Exercise aim: What are the lines below, starting at the line containing "ATOM 119 C CA" and ending at the line containing "ATOM 175 C C"? Write them out exactly, ends included, without pictures.

(Study material Opens)

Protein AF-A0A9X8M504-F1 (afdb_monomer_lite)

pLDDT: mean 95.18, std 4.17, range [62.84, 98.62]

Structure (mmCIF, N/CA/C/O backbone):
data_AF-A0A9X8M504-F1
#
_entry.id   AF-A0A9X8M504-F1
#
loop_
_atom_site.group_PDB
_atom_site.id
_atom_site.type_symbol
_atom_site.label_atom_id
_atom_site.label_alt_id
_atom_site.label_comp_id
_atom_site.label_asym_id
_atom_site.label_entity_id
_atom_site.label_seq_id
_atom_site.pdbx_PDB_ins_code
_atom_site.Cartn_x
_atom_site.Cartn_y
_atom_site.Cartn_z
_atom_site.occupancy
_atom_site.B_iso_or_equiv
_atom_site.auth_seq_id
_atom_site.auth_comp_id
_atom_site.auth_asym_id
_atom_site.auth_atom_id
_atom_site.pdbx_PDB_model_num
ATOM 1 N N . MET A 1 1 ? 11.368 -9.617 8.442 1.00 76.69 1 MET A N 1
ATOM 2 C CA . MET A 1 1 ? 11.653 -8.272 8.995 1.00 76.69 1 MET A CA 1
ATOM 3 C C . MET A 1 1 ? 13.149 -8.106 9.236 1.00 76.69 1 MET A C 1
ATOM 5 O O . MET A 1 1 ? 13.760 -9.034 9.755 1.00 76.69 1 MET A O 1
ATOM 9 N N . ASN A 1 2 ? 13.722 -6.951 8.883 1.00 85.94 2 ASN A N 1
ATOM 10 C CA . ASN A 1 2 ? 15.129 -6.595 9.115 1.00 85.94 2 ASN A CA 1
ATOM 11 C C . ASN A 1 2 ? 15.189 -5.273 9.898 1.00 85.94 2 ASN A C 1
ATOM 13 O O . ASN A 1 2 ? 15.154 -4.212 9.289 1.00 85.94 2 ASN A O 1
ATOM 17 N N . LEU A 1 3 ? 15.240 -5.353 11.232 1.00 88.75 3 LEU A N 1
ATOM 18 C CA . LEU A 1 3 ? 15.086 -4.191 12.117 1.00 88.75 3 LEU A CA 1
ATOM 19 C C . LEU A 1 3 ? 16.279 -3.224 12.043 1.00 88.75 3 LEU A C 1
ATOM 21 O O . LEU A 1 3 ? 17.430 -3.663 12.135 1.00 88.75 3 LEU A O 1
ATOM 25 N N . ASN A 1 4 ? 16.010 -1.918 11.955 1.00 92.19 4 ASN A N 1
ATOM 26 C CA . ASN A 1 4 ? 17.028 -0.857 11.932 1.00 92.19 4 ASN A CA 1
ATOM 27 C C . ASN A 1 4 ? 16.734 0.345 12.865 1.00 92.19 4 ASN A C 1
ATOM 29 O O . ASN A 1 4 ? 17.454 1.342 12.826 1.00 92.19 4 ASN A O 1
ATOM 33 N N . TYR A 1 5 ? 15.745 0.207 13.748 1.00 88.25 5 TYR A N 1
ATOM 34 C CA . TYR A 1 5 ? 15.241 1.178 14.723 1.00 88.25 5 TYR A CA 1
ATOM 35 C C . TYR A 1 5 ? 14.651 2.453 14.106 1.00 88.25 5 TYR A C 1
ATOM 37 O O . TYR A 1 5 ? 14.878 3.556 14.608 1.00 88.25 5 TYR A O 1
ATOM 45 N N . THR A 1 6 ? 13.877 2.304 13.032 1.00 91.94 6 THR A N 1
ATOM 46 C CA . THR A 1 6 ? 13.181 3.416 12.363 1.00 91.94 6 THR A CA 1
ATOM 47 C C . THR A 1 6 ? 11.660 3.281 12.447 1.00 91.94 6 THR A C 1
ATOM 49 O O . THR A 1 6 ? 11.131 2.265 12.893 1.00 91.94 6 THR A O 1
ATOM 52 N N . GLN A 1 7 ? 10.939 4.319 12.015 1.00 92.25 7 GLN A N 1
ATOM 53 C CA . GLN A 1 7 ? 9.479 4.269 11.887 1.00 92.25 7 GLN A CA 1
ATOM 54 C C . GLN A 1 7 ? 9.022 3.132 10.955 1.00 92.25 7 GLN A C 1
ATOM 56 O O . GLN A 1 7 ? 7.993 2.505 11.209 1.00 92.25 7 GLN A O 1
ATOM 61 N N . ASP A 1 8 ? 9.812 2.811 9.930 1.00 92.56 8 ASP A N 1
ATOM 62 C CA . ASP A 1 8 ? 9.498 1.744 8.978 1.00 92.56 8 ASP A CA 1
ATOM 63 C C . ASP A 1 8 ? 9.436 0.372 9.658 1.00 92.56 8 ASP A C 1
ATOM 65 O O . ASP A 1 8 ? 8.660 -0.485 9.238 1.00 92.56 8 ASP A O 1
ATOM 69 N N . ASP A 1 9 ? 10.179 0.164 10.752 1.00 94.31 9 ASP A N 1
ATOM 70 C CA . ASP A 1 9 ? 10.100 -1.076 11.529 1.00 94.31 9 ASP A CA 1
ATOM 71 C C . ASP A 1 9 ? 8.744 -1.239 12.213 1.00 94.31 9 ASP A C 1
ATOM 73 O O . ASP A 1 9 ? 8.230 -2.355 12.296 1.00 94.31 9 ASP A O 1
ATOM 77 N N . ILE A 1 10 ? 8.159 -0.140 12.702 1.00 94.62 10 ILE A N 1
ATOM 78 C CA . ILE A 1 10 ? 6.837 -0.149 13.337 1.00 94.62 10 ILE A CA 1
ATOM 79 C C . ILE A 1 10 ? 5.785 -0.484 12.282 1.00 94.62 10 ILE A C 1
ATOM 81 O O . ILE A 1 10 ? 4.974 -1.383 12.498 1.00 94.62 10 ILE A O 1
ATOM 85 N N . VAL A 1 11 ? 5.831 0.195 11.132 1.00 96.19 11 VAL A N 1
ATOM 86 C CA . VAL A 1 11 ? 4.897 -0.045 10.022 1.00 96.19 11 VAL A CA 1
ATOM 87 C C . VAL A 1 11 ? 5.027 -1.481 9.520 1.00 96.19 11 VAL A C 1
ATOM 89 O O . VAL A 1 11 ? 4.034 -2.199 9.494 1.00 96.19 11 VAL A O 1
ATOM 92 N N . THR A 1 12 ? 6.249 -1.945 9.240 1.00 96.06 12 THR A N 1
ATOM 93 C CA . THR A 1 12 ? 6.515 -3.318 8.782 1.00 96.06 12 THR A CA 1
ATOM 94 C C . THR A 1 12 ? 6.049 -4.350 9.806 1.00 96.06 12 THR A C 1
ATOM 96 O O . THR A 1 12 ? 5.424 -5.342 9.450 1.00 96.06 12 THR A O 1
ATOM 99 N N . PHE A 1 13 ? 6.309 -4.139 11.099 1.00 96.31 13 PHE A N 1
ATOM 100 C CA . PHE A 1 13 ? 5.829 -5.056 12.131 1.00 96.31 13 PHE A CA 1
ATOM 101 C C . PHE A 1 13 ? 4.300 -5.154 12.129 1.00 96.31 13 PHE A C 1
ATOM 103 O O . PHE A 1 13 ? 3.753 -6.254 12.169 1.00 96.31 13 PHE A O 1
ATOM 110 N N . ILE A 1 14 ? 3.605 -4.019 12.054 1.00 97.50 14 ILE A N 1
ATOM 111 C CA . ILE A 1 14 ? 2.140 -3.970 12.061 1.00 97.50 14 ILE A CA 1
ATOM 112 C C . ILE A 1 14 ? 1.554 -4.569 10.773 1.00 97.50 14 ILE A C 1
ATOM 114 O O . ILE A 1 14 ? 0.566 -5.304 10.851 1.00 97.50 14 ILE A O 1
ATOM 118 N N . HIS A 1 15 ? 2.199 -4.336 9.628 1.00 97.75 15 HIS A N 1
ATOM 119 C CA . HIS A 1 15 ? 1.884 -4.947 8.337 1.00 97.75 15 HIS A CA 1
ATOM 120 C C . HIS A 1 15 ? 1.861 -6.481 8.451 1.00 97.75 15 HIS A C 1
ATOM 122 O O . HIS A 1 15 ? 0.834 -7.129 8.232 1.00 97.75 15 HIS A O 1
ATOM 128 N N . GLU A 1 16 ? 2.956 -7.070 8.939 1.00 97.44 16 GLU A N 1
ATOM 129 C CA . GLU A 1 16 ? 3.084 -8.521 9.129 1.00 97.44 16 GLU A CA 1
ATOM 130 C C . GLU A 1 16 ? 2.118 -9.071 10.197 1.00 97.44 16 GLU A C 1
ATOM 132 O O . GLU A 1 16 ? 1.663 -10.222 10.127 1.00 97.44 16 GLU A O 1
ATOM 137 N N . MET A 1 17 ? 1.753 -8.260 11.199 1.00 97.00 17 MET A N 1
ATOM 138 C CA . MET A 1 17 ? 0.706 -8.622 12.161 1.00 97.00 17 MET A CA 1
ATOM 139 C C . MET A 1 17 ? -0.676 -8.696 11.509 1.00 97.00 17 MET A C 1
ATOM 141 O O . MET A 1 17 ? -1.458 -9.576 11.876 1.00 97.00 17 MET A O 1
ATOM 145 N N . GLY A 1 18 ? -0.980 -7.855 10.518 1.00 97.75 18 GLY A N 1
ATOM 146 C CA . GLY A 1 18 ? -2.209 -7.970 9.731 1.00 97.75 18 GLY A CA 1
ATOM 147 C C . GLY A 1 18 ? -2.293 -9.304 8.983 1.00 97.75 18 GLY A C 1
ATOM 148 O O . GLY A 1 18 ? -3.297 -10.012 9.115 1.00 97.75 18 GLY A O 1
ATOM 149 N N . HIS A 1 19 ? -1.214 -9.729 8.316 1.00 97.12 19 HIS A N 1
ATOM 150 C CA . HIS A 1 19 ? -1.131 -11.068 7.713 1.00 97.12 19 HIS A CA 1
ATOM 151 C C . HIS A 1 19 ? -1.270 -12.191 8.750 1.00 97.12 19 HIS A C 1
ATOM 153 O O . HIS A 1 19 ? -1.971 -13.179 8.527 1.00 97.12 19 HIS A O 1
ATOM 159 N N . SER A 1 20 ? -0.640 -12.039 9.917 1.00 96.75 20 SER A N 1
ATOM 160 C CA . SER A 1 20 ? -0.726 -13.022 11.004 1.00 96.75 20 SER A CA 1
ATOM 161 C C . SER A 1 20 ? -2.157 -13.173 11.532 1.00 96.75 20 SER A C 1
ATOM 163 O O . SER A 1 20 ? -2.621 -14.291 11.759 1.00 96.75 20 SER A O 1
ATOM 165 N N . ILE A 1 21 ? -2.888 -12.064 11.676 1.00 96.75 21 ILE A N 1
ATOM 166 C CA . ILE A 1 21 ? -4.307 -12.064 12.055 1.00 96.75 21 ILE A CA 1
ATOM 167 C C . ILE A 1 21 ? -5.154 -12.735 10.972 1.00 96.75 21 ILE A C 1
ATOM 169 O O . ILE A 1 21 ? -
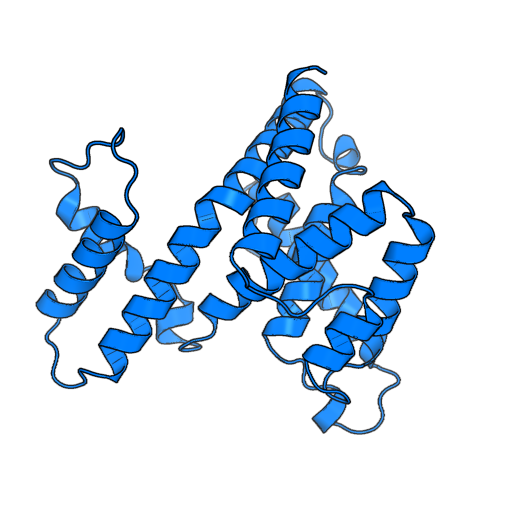6.016 -13.549 11.300 1.00 96.75 21 ILE A O 1
ATOM 173 N N . HIS A 1 22 ? -4.899 -12.444 9.694 1.00 96.69 22 HIS A N 1
ATOM 174 C CA . HIS A 1 22 ? -5.590 -13.099 8.584 1.00 96.69 22 HIS A CA 1
ATOM 175 C C . HIS A 1 22 ? -5.398 -14.623 8.640 1.00 96.69 22 HIS A C 1
ATOM 177 O O . HIS A 1 22 ? -6.378 -15.369 8.646 1.00 96.69 22 HIS A O 1
ATOM 183 N N . ASN A 1 23 ? -4.154 -15.079 8.813 1.00 94.88 23 ASN A N 1
ATOM 184 C CA . ASN A 1 23 ? -3.820 -16.494 8.972 1.00 94.88 23 ASN A CA 1
ATOM 185 C C . ASN A 1 23 ? -4.542 -17.153 10.158 1.00 94.88 23 ASN A C 1
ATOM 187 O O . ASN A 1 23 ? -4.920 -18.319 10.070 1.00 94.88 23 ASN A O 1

(Study material Closes)

Task solution:
ATOM 119 C CA . HIS A 1 15 ? 1.884 -4.947 8.337 1.00 97.75 15 HIS A CA 1
ATOM 120 C C . HIS A 1 15 ? 1.861 -6.481 8.451 1.00 97.75 15 HIS A C 1
ATOM 122 O O . HIS A 1 15 ? 0.834 -7.129 8.232 1.00 97.75 15 HIS A O 1
ATOM 128 N N . GLU A 1 16 ? 2.956 -7.070 8.939 1.00 97.44 16 GLU A N 1
ATOM 129 C CA . GLU A 1 16 ? 3.084 -8.521 9.129 1.00 97.44 16 GLU A CA 1
ATOM 130 C C . GLU A 1 16 ? 2.118 -9.071 10.197 1.00 97.44 16 GLU A C 1
ATOM 132 O O . GLU A 1 16 ? 1.663 -10.222 10.127 1.00 97.44 16 GLU A O 1
ATOM 137 N N . MET A 1 17 ? 1.753 -8.260 11.199 1.00 97.00 17 MET A N 1
ATOM 138 C CA . MET A 1 17 ? 0.706 -8.622 12.161 1.00 97.00 17 MET A CA 1
ATOM 139 C C . MET A 1 17 ? -0.676 -8.696 11.509 1.00 97.00 17 MET A C 1
ATOM 141 O O . MET A 1 17 ? -1.458 -9.576 11.876 1.00 97.00 17 MET A O 1
ATOM 145 N N . GLY A 1 18 ? -0.980 -7.855 10.518 1.00 97.75 18 GLY A N 1
ATOM 146 C CA . GLY A 1 18 ? -2.209 -7.970 9.731 1.00 97.75 18 GLY A CA 1
ATOM 147 C C . GLY A 1 18 ? -2.293 -9.304 8.983 1.00 97.75 18 GLY A C 1
ATOM 148 O O . GLY A 1 18 ? -3.297 -10.012 9.115 1.00 97.75 18 GLY A O 1
ATOM 149 N N . HIS A 1 19 ? -1.214 -9.729 8.316 1.00 97.12 19 HIS A N 1
ATOM 150 C CA . HIS A 1 19 ? -1.131 -11.068 7.713 1.00 97.12 19 HIS A CA 1
ATOM 151 C C . HIS A 1 19 ? -1.270 -12.191 8.750 1.00 97.12 19 HIS A C 1
ATOM 153 O O . HIS A 1 19 ? -1.971 -13.179 8.527 1.00 97.12 19 HIS A O 1
ATOM 159 N N . SER A 1 20 ? -0.640 -12.039 9.917 1.00 96.75 20 SER A N 1
ATOM 160 C CA . SER A 1 20 ? -0.726 -13.022 11.004 1.00 96.75 20 SER A CA 1
ATOM 161 C C . SER A 1 20 ? -2.157 -13.173 11.532 1.00 96.75 20 SER A C 1
ATOM 163 O O . SER A 1 20 ? -2.621 -14.291 11.759 1.00 96.75 20 SER A O 1
ATOM 165 N N . ILE A 1 21 ? -2.888 -12.064 11.676 1.00 96.75 21 ILE A N 1
ATOM 166 C CA . ILE A 1 21 ? -4.307 -12.064 12.055 1.00 96.75 21 ILE A CA 1
ATOM 167 C C . ILE A 1 21 ? -5.154 -12.735 10.972 1.00 96.75 21 ILE A C 1
ATOM 169 O O . ILE A 1 21 ? -
6.016 -13.549 11.300 1.00 96.75 21 ILE A O 1
ATOM 173 N N . HIS A 1 22 ? -4.899 -12.444 9.694 1.00 96.69 22 HIS A N 1
ATOM 174 C CA . HIS A 1 22 ? -5.590 -13.099 8.584 1.00 96.69 22 HIS A CA 1
ATOM 175 C C . HIS A 1 22 ? -5.398 -14.623 8.640 1.00 96.69 22 HIS A C 1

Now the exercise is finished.